**The problem**
Give back exactly the lines of the material below, starting with the line with "ATOM 199 C CA" and going on through the line with "ATOM 207 N N".

Entries provided below:

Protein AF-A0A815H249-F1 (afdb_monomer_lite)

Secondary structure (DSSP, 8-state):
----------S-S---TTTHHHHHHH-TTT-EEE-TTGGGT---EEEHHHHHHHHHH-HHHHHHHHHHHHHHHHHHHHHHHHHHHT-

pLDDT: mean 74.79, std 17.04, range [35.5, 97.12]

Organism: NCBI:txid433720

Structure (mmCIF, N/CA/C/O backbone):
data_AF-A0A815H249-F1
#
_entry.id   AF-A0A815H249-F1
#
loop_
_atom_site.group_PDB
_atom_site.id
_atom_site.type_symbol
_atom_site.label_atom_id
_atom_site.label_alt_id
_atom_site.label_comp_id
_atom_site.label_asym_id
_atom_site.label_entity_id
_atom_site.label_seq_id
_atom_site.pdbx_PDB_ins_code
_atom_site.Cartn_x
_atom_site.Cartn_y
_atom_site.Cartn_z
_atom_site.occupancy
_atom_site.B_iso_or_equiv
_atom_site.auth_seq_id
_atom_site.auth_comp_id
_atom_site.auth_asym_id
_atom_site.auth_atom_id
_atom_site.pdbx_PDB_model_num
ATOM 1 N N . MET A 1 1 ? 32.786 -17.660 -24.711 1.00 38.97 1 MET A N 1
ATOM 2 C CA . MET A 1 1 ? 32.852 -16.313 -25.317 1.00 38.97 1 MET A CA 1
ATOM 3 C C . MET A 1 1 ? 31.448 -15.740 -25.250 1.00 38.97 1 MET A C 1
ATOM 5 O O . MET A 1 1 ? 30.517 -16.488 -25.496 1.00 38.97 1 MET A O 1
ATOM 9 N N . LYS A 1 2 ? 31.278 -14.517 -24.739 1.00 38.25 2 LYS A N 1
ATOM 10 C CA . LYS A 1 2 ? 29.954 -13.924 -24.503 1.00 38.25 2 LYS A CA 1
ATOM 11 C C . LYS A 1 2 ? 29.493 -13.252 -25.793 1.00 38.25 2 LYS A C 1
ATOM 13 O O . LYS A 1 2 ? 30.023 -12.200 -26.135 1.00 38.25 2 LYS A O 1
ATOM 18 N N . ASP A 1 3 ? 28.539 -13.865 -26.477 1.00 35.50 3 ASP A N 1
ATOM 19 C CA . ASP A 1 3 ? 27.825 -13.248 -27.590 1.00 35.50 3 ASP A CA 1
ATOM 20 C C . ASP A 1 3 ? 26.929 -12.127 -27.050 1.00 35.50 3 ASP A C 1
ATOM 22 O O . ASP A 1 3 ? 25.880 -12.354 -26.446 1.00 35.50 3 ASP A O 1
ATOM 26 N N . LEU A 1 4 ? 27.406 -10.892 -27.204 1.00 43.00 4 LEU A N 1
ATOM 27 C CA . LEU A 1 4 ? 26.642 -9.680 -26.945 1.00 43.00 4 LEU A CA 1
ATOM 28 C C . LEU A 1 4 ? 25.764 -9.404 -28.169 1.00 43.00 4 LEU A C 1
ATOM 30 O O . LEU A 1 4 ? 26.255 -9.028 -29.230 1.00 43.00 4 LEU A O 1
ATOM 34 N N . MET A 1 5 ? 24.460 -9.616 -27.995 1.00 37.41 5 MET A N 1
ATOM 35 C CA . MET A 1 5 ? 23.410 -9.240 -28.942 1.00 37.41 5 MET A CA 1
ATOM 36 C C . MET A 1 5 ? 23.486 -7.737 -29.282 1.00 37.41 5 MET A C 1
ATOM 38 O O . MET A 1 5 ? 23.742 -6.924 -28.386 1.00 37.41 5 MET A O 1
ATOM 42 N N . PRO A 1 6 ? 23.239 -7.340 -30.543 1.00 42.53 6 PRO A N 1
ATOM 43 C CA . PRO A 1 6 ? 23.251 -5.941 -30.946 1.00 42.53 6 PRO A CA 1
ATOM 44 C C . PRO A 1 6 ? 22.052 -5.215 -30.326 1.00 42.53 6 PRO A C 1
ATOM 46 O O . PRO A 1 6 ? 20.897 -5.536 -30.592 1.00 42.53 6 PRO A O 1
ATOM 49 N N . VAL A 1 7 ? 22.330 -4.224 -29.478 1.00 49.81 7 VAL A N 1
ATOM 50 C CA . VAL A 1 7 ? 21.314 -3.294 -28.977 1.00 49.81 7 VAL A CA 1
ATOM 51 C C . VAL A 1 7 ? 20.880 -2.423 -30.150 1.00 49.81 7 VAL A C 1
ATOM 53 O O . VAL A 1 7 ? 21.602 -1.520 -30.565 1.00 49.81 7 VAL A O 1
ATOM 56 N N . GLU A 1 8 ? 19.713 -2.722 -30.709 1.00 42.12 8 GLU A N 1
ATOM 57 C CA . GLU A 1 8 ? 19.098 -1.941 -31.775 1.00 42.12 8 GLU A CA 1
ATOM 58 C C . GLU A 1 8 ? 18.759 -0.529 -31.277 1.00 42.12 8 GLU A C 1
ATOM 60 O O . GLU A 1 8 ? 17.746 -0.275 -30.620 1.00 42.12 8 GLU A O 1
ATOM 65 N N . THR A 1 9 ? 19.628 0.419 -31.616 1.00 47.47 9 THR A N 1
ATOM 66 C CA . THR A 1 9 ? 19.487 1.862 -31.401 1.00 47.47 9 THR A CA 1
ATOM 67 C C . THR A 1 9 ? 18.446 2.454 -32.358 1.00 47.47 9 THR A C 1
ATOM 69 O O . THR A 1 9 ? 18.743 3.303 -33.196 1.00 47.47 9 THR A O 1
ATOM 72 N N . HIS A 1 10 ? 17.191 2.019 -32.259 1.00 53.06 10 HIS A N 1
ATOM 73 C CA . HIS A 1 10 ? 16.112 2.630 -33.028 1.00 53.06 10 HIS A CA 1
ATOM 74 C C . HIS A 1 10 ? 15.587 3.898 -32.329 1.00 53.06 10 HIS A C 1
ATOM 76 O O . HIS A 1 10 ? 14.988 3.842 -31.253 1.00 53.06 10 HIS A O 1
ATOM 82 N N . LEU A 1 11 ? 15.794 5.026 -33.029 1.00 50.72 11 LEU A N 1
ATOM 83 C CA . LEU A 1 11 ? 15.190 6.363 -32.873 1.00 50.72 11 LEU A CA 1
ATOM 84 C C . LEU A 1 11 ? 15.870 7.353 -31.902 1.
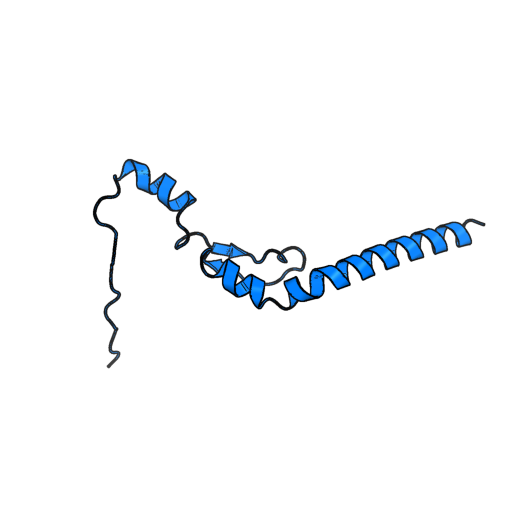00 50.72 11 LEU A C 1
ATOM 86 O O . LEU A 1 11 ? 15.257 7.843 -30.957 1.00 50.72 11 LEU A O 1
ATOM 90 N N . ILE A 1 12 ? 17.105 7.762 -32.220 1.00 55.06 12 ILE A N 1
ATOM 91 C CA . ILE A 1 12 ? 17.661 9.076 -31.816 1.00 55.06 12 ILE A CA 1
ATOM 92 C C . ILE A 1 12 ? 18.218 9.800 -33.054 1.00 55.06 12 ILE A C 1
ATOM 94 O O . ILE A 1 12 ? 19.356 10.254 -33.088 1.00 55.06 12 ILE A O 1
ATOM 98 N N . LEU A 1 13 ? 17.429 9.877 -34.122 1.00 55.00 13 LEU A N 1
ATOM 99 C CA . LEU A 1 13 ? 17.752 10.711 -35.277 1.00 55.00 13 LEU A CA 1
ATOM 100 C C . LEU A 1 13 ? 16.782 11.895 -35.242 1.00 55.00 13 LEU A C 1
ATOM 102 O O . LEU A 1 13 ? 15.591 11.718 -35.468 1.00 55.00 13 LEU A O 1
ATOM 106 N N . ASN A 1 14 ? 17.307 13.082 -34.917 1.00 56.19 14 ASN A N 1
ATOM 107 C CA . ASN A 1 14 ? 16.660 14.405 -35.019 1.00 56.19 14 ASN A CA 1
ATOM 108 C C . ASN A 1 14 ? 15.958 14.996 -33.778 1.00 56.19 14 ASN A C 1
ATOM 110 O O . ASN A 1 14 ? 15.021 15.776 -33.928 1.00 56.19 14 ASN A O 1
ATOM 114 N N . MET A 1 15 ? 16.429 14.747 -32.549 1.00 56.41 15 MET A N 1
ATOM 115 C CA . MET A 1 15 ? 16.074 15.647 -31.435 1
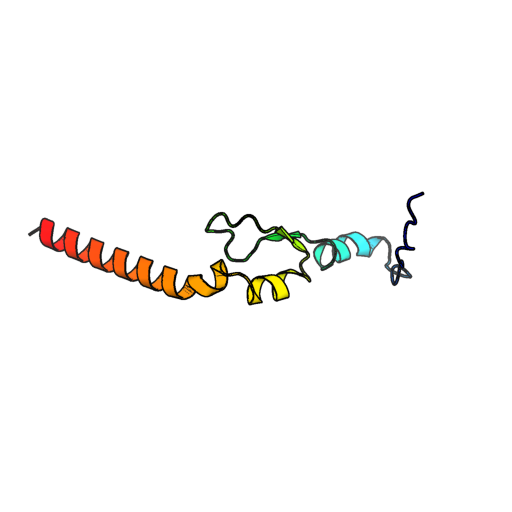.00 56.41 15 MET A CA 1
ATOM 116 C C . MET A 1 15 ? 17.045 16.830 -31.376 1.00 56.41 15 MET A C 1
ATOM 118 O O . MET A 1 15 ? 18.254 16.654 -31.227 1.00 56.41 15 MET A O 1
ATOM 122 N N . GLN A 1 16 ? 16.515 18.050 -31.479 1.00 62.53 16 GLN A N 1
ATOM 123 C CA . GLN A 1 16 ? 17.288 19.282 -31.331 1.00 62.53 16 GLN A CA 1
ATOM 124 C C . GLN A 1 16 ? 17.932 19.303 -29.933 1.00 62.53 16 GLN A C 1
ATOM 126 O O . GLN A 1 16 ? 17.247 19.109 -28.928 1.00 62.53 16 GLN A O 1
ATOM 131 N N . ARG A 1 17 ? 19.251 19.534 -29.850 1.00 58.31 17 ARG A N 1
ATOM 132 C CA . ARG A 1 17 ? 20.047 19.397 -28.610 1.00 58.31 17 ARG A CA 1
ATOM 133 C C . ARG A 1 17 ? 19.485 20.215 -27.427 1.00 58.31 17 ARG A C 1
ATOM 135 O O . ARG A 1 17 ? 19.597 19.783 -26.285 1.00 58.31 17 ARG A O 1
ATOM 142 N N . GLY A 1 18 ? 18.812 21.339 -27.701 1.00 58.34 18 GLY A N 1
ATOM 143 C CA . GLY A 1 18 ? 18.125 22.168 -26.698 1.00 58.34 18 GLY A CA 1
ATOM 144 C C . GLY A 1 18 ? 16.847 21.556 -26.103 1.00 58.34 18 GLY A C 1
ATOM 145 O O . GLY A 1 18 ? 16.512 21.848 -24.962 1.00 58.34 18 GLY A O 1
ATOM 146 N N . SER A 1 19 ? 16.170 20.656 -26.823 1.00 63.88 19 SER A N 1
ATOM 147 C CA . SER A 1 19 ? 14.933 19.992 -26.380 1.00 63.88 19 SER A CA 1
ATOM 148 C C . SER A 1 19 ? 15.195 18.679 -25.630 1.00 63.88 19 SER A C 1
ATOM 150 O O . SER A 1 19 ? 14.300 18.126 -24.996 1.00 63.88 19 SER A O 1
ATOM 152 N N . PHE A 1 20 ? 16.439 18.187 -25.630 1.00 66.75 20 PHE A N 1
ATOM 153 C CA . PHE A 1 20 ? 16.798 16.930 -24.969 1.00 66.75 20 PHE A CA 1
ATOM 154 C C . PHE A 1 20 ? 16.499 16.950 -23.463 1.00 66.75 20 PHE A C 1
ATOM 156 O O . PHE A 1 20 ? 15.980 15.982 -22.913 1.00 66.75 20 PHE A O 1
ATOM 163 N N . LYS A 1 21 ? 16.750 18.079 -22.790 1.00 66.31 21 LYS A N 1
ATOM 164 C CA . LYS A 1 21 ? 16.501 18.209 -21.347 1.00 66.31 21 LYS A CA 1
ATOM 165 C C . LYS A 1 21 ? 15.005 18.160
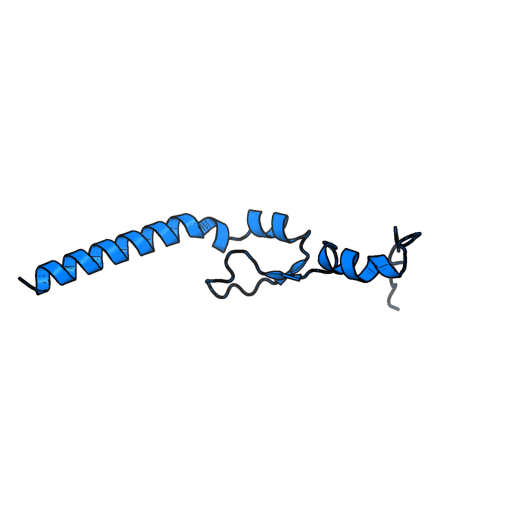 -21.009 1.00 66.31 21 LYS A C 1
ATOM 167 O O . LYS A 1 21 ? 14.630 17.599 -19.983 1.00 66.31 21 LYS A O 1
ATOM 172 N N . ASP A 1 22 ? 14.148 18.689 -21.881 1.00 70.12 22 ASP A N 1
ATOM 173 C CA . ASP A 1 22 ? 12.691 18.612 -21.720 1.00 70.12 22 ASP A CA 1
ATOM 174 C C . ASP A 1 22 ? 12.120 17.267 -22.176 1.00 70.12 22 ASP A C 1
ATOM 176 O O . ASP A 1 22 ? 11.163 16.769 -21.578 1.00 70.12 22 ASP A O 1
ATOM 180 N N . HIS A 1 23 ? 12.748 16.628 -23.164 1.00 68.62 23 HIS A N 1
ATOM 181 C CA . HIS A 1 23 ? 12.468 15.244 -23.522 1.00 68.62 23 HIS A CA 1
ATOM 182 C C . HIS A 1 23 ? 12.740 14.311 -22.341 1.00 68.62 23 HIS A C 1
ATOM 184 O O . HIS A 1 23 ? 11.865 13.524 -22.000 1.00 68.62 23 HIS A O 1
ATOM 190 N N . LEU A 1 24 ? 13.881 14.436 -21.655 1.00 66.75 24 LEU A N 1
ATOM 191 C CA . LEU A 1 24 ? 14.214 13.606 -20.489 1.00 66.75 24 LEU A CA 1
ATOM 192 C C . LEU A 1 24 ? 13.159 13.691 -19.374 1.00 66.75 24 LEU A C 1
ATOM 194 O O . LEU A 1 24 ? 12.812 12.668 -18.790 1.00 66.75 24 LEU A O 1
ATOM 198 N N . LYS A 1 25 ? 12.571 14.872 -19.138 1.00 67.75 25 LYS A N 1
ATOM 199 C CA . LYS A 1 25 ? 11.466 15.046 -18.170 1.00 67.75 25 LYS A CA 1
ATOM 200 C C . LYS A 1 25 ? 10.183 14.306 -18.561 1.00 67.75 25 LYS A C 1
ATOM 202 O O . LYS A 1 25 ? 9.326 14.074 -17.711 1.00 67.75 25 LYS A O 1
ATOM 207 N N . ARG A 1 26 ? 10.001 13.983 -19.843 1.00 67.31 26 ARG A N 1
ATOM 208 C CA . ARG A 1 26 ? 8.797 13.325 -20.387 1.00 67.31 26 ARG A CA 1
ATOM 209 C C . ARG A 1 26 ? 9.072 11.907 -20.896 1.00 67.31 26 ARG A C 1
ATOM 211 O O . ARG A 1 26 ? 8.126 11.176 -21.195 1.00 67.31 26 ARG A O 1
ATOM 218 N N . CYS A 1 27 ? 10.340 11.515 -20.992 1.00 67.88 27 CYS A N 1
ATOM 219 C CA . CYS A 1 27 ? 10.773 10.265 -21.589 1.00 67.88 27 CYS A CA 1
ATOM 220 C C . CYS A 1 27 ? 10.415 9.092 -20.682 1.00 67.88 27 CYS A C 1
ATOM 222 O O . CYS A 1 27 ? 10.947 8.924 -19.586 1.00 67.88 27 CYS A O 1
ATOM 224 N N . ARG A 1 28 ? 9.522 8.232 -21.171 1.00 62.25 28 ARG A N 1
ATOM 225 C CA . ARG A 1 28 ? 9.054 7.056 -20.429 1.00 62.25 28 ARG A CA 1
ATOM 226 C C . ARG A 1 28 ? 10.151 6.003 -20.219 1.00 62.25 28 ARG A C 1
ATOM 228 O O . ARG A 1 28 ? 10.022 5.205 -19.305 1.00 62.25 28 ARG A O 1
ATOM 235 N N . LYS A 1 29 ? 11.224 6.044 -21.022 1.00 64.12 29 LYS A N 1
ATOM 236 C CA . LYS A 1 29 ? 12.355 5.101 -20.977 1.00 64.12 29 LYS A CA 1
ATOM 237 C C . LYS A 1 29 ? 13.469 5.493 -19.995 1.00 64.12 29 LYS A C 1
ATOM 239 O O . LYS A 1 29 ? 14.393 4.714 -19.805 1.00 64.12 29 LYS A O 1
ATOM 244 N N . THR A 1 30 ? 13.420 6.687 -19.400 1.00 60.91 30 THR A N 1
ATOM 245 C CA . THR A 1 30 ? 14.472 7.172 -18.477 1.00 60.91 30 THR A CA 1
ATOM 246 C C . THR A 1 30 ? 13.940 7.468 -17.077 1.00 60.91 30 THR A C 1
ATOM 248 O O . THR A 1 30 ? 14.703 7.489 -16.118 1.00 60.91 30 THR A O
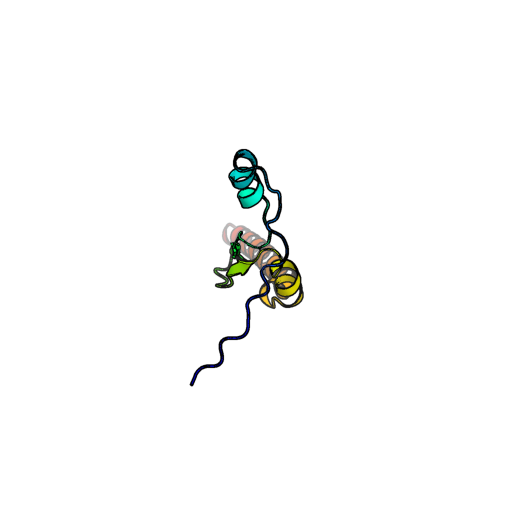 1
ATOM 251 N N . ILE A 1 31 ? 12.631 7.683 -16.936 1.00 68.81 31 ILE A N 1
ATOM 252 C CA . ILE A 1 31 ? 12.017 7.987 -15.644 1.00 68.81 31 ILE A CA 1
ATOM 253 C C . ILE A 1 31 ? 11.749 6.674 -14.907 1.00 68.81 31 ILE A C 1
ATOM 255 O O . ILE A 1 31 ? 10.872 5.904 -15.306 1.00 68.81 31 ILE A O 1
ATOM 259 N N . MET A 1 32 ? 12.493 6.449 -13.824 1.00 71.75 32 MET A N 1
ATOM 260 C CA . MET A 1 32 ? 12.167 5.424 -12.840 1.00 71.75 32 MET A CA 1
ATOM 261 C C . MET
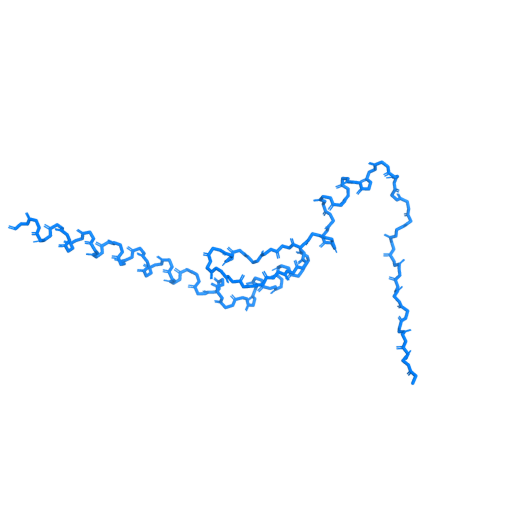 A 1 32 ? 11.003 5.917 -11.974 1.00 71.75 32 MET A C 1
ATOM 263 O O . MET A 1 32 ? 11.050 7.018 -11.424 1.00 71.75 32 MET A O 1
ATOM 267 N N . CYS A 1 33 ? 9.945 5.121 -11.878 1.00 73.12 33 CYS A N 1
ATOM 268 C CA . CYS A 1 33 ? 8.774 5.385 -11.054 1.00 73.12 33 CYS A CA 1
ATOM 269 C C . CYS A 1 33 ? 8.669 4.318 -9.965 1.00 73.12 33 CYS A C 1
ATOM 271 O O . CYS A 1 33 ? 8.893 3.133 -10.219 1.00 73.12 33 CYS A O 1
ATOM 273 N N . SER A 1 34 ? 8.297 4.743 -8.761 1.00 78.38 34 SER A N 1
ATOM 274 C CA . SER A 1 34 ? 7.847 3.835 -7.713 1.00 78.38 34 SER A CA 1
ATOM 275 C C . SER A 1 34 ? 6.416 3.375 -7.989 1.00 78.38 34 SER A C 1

End of Entries provided.
Entries provided below:

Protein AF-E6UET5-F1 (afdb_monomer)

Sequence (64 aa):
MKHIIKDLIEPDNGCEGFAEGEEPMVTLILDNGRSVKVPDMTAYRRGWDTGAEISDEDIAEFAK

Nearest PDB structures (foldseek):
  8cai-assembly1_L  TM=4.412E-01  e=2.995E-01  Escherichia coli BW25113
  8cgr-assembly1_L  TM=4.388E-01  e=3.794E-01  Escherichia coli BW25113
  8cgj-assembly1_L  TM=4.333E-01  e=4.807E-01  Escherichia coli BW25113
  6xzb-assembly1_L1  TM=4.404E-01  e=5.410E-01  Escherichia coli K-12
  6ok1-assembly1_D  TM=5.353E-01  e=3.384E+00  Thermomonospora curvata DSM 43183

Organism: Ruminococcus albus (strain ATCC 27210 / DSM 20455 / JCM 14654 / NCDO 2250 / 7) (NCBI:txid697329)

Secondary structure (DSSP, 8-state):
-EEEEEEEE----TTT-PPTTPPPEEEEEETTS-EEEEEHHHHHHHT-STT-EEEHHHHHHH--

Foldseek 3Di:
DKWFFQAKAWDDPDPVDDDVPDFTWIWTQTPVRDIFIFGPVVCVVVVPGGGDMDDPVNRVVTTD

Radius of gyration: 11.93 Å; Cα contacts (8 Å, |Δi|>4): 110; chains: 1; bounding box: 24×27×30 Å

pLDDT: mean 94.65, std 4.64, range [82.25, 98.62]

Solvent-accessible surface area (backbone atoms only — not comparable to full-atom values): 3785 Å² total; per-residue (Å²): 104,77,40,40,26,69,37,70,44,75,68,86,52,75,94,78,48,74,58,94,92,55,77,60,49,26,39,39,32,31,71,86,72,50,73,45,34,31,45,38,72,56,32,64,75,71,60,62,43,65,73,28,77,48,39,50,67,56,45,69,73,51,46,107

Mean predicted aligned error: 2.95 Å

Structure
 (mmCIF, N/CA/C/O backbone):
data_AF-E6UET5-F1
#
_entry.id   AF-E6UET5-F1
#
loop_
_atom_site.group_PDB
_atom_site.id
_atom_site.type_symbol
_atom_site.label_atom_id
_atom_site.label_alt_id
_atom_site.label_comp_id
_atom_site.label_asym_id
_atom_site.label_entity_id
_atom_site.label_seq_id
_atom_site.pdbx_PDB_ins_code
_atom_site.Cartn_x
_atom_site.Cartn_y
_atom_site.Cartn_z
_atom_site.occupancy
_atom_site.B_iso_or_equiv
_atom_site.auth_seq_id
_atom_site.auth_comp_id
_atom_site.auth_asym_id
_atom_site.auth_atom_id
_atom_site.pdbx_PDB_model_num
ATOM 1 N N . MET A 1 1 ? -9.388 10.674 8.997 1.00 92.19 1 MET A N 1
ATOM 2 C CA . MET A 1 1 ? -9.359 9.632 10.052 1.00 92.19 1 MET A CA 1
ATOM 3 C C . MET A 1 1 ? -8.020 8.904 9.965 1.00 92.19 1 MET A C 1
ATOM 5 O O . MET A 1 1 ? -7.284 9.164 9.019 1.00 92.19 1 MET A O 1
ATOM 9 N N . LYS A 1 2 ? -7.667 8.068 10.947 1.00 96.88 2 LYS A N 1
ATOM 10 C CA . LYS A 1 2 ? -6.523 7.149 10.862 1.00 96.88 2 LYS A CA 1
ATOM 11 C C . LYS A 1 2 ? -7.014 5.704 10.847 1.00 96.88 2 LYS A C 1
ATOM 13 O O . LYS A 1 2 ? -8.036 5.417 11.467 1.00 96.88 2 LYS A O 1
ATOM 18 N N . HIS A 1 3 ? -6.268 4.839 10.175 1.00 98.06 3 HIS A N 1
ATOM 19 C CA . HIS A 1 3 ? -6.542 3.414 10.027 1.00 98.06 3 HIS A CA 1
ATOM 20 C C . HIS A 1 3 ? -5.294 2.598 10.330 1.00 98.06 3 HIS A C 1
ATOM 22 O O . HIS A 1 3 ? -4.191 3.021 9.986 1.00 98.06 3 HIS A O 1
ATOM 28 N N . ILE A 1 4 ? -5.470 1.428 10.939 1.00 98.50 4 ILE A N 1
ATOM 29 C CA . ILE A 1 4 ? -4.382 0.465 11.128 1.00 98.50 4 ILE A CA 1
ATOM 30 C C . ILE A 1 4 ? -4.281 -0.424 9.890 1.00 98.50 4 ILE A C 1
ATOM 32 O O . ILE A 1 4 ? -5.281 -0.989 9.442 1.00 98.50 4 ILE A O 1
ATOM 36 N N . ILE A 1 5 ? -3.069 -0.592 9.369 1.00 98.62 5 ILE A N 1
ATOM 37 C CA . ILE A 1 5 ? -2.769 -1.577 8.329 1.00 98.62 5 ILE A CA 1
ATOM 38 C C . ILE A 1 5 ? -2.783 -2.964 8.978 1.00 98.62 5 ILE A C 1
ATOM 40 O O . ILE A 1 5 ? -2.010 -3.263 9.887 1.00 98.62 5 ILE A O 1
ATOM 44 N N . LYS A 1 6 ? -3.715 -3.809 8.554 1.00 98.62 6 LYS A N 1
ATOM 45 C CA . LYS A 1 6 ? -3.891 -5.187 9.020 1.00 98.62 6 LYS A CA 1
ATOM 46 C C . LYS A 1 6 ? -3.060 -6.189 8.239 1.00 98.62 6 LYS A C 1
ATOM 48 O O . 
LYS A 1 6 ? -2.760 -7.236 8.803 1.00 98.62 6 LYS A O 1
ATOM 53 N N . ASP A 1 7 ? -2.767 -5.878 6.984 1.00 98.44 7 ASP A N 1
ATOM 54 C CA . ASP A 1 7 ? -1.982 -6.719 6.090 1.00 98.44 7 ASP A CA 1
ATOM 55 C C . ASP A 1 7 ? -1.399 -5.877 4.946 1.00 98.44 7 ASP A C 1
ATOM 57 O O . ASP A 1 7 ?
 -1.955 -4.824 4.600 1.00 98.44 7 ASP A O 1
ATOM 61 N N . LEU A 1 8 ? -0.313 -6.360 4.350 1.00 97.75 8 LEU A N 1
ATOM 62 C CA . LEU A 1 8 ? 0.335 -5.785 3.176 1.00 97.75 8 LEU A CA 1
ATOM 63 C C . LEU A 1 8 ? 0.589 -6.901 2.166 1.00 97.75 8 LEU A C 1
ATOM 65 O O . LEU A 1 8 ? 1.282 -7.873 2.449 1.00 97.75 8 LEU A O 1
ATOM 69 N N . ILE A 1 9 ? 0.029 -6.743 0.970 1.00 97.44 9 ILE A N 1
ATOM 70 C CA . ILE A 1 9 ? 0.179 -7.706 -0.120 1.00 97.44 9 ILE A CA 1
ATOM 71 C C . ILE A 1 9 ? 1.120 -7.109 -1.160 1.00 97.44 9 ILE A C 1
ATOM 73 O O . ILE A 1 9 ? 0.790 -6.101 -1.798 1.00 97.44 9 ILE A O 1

End of Entries provided.

**Written reply**
ATOM 199 C CA . LYS A 1 25 ? 11.466 15.046 -18.170 1.00 67.75 25 LYS A CA 1
ATOM 200 C C . LYS A 1 25 ? 10.183 14.306 -18.561 1.00 67.75 25 LYS A C 1
ATOM 202 O O . LYS A 1 25 ? 9.326 14.074 -17.711 1.00 67.75 25 LYS A O 1
ATOM 207 N N . ARG A 1 26 ? 10.001 13.983 -19.843 1.00 67.31 26 ARG A N 1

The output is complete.